Version originale du texte intégral

De très grands savants comme Kepler ou Newton pensaient que la Terre était née 4000 ans av. J.-C. ; Buffon avait trouvé des âges variant entre 70 000 ans et plusieurs millions d’années, lord Kelvin entre 20 et 200 millions d’années, Darwin l’estimait plutôt en milliards d’années, enfin aujourd’hui, les scientifiques affirment que la Terre a 4567 milliards d’années. Mais tous leurs prédécesseurs, également, étaient convaincus de leur résultat. N’est-ce pas alors naïf de considérer cette date, parce qu’elle est la dernière, comme mettant un point final à cette quête ?

Pour Aristote, par exemple, penseur majeur de l’Antiquité, la Terre, tout en se modifiant en permanence, était éternelle, il n’y avait donc pas de problème d’âge. Les grandes religions monothéistes vont ensuite introduire une « création » et donc donner un sens à son âge. Notons que cette création était également — à six jours près — celle de l’Univers, des planètes, des plantes, des animaux, de l’homme (et de la femme ?). Mais la détermination de cet âge n’était toujours pas un problème, puisqu’on le connaissait : il était donné par une lecture attentive de la Genèse qui énumérait les générations successives depuis Ève et Adam jusqu’à Nabuchodonosor. Il était fixé à 3993 ans av. J.-C. pour Kepler, 3998 av. J.-C. pour Newton et 4004 pour Usher (et même le 23 octobre !).

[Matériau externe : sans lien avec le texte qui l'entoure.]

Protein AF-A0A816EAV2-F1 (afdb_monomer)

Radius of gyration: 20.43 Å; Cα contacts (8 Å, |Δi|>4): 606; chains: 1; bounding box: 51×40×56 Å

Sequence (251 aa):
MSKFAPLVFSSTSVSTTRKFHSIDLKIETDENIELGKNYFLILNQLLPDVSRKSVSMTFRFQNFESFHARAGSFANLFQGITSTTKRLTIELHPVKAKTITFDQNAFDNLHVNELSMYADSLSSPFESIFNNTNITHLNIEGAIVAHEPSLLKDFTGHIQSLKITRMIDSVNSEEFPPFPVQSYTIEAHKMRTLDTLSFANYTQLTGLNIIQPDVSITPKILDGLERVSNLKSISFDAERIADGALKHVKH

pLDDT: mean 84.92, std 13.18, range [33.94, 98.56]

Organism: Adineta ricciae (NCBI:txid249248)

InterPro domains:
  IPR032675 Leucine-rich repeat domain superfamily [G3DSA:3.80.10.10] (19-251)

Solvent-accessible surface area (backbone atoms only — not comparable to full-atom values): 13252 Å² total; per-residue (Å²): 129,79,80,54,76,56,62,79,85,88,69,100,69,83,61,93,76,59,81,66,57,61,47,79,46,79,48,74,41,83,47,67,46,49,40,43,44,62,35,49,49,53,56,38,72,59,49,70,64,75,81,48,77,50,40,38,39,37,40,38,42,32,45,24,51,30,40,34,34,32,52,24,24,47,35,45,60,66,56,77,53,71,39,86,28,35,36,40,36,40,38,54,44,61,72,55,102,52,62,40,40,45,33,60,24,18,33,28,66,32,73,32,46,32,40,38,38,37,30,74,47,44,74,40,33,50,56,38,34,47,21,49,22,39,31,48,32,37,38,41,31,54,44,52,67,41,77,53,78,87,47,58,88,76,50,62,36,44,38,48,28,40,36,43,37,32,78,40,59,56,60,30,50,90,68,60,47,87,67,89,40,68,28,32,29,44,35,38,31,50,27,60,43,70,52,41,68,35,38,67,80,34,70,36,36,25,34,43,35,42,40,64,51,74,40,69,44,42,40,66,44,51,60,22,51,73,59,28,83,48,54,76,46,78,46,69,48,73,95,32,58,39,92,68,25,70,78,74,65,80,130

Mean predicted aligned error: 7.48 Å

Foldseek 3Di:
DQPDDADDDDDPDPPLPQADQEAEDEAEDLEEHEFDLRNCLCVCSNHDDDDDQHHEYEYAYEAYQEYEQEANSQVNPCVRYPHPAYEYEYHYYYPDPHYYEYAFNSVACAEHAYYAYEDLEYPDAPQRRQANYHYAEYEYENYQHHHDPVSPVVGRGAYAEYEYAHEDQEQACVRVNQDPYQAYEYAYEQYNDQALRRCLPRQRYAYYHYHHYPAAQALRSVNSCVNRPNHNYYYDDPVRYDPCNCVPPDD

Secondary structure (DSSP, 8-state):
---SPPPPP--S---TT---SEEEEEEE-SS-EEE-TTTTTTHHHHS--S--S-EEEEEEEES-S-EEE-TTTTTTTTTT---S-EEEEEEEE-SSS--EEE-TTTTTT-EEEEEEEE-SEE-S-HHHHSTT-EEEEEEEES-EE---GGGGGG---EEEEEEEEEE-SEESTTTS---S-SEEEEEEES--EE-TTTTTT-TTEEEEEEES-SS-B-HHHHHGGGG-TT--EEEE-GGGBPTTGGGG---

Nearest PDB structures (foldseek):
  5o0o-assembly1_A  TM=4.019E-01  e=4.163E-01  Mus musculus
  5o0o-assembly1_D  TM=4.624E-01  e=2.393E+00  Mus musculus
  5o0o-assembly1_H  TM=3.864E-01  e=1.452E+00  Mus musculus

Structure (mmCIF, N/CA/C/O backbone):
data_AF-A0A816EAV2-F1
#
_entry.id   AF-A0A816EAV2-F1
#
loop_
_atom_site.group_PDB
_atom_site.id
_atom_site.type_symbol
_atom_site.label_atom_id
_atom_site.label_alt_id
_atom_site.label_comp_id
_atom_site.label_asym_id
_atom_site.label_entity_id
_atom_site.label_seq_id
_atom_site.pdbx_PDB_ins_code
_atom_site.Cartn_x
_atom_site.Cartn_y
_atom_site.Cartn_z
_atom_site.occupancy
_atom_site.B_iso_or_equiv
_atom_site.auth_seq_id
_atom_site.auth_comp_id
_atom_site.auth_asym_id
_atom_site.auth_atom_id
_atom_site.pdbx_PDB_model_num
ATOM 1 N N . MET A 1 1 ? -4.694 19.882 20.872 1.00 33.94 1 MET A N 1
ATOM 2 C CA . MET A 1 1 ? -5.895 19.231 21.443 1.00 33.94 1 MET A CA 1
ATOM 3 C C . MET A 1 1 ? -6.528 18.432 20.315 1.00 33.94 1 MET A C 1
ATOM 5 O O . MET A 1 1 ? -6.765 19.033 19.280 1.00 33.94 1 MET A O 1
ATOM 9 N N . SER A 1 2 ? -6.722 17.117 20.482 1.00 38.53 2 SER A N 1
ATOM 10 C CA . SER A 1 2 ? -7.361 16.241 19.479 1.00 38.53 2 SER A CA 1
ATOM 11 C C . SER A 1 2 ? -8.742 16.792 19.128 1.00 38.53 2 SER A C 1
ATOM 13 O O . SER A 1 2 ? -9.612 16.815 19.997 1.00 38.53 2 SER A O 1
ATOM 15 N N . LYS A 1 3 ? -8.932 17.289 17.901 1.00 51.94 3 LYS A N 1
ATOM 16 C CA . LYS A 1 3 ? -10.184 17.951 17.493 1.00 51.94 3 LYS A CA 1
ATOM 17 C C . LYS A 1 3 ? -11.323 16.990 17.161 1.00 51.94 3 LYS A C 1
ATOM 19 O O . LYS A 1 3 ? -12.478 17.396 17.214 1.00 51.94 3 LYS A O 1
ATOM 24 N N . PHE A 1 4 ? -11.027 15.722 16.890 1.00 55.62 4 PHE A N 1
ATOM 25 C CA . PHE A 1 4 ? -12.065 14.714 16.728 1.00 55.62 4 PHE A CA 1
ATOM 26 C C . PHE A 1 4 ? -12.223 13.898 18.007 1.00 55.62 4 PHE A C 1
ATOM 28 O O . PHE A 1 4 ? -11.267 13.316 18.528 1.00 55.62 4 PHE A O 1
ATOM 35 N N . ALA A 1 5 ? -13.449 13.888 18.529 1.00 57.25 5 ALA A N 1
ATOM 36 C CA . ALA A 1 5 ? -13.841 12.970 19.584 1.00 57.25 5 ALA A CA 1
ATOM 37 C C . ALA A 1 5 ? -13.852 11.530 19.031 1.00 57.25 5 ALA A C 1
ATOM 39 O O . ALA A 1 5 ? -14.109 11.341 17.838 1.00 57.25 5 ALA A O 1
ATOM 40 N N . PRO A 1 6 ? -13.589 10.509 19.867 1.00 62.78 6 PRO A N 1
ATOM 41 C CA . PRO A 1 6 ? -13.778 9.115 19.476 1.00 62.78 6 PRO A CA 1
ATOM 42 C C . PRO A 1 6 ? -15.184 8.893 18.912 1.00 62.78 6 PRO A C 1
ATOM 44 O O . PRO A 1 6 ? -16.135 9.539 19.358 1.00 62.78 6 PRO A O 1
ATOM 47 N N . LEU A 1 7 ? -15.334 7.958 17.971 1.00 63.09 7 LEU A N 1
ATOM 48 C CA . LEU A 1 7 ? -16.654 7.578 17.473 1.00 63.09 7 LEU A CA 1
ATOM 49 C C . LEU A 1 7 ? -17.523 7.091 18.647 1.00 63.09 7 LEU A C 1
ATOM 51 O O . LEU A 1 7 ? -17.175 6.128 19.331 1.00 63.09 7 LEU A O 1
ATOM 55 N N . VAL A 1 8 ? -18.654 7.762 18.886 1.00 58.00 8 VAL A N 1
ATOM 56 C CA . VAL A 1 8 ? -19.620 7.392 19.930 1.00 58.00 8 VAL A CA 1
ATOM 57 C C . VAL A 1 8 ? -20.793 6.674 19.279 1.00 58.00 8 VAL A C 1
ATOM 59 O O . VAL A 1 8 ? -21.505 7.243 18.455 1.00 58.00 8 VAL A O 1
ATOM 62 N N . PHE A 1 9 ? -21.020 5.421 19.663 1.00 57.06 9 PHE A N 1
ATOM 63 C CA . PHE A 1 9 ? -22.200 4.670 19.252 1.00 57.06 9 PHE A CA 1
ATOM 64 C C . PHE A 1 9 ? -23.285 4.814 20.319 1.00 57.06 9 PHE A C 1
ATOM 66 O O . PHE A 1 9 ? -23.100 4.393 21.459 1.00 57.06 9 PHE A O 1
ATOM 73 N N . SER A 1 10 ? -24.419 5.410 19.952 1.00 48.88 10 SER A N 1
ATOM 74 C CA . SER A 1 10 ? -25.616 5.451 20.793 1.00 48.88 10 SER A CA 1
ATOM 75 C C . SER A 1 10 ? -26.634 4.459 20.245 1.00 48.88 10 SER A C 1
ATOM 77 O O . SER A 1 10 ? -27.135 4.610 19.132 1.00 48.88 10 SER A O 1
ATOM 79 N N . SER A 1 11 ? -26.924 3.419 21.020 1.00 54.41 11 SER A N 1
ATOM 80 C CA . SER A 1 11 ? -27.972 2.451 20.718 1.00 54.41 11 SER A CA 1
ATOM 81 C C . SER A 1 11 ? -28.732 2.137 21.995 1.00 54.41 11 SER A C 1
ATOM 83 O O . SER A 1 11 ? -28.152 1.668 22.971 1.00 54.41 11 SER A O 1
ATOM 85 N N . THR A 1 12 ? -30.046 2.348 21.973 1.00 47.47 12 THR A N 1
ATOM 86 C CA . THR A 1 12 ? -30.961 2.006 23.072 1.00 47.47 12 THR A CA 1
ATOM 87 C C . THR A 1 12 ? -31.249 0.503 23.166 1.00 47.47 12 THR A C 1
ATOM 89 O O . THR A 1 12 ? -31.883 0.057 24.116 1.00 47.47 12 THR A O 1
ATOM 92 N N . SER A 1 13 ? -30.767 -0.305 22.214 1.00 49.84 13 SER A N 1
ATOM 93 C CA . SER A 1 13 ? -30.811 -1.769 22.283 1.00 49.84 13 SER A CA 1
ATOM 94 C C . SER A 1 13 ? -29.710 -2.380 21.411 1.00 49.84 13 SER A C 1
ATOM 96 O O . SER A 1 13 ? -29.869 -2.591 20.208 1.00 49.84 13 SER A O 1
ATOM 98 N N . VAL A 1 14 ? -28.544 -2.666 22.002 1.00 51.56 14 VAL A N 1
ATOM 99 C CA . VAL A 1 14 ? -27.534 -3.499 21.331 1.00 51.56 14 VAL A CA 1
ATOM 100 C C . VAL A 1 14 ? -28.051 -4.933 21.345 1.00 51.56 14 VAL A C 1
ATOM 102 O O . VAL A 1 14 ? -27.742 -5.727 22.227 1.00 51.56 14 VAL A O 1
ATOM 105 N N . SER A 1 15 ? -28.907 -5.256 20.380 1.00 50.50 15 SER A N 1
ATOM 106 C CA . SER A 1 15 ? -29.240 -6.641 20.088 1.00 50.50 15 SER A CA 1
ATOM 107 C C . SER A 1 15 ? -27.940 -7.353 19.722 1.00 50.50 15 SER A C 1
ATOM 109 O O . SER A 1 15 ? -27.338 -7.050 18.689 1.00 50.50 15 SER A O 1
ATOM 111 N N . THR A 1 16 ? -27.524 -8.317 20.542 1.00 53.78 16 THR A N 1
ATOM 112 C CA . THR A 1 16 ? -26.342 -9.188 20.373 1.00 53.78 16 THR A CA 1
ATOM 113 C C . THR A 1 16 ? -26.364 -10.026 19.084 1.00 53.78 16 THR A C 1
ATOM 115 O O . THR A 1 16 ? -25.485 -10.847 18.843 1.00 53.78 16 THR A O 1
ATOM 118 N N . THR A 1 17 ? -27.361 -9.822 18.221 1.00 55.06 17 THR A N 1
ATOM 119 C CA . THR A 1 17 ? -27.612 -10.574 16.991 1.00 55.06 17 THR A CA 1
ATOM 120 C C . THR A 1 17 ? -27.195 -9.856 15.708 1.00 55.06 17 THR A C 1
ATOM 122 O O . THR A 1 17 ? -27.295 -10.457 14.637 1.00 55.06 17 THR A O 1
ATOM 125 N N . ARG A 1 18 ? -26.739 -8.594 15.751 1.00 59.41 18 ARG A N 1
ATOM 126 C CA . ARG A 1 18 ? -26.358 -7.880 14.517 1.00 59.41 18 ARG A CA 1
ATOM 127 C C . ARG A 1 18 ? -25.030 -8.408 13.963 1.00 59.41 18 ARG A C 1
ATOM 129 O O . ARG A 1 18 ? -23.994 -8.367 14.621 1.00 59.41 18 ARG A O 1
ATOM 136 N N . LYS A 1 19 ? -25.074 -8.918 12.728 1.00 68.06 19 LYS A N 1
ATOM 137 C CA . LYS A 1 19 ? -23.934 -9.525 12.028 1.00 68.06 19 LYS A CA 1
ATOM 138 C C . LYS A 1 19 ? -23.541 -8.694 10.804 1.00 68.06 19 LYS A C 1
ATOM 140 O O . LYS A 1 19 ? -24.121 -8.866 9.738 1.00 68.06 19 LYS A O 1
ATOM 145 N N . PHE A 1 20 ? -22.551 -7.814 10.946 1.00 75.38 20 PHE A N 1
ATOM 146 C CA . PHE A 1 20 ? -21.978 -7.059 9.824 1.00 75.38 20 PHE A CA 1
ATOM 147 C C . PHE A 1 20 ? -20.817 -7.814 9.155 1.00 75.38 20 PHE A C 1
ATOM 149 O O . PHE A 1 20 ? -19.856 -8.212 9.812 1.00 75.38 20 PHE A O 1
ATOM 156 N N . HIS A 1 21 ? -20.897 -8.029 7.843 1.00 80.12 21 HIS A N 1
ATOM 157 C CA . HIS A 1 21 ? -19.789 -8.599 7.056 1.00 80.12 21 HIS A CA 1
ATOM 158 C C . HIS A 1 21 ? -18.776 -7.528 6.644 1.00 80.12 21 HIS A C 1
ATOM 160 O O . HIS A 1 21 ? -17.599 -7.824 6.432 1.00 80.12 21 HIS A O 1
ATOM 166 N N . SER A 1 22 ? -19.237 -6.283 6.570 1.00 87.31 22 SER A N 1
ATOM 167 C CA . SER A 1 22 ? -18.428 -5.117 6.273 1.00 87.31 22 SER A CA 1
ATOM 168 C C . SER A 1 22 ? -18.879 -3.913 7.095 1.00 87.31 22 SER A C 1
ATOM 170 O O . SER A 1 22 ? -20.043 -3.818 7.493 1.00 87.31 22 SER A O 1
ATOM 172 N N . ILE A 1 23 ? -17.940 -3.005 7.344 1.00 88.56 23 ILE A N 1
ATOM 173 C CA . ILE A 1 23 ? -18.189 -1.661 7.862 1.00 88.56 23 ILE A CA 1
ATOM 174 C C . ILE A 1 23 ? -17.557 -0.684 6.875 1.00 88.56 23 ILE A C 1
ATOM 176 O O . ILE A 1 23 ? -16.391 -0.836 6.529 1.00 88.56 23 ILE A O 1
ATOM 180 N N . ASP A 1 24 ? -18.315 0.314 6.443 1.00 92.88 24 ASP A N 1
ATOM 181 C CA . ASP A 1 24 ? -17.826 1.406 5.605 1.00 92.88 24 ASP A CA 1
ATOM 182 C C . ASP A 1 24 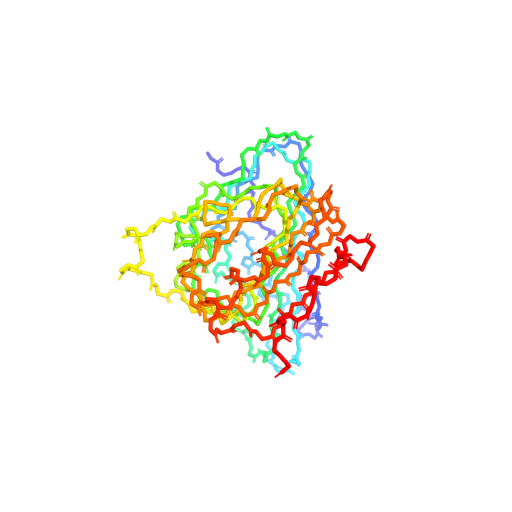? -18.097 2.715 6.353 1.00 92.88 24 ASP A C 1
ATOM 184 O O . ASP A 1 24 ? -19.249 3.008 6.686 1.00 92.88 24 ASP A O 1
ATOM 188 N N . LEU A 1 25 ? -17.037 3.450 6.696 1.00 93.00 25 LEU A N 1
ATOM 189 C CA . LEU A 1 25 ? -17.138 4.762 7.328 1.00 93.00 25 LEU A CA 1
ATOM 190 C C . LEU A 1 25 ? -16.538 5.811 6.410 1.00 93.00 25 LEU A C 1
ATOM 192 O O . LEU A 1 25 ? -15.359 5.752 6.061 1.00 93.00 25 LEU A O 1
ATOM 196 N N . LYS A 1 26 ? -17.341 6.826 6.113 1.00 95.12 26 LYS A N 1
ATOM 197 C CA . LYS A 1 26 ? -16.900 8.043 5.450 1.00 95.12 26 LYS A CA 1
ATOM 198 C C . LYS A 1 26 ? -16.831 9.177 6.473 1.00 95.12 26 LYS A C 1
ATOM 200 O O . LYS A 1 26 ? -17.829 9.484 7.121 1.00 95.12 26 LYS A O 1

Cette attitude, qui considère la lettre du texte sacré (Torah, Bible ou Coran) comme source de connaissance de la Nature, aujourd’hui appelée « créationniste », a subsisté près de 300 ans après la Renaissance et est loin d’avoir disparu : aux États-Unis1, 40 % de la population s’en déclare convaincue et 32 % hésite ; en Russie, les proportions sont respectivement de 34 % et 40 %. Même s’il faisait mine de se soumettre à l’Église (« je préfère être plat que pendu », écrivait-il à un ami, pour expliquer ses rétractations), on peut considérer que Buffon a été le premier à s’en détacher. Il a ainsi suivi l’attitude de Galilée2 qui se moque de ceux qui s’obstinent à « chercher la vérité ni dans le monde, ni dans la nature, mais […] dans la confrontation des textes ». C’est avec une certaine malice et beaucoup de prudence qu’il écrit (Buffon, 1749) :

Burnet, Whiston et Woodward ont fait une faute qui nous paraît mériter d’être relevée, c’est d’avoir regardé le déluge comme possible par l’action des causes naturelles, au lieu que l’Écriture Sainte nous le présente comme produit par la volonté immédiate de Dieu ; il n’y a aucune cause naturelle qui puisse produire sur la surface entière de la terre la quantité d’eau qu’il a fallu pour couvrir les plus hautes montagnes ; et quand même on pourrait imaginer une cause proportionnée à cet effet, il serait encore impossible de trouver quelqu’autre cause capable de faire disparaître les eaux […]

ou encore :

Rien ne caractérise mieux un miracle que l’impossibilité d’en expliquer l’effet par les causes naturelles ; nos auteurs ont fait de vains efforts pour rendre raison du déluge, leurs erreurs de Physique au sujet des causes secondes qu’ils emploient, prouvent la vérité du fait tel qu’il est rapporté dans l’écriture sainte, et démontrent qu’il n’a pu être opéré que par la cause première, par la volonté de Dieu […]. Aussi doit-on regarder le déluge universel comme un moyen surnaturel dont s’est servie la Toute-Puissance divine pour le châtiment des hommes, et non comme un effet naturel dans lequel tout se serait passé selon les lois de la Physique. Le déluge universel est donc un miracle dans sa cause et dans ses effets.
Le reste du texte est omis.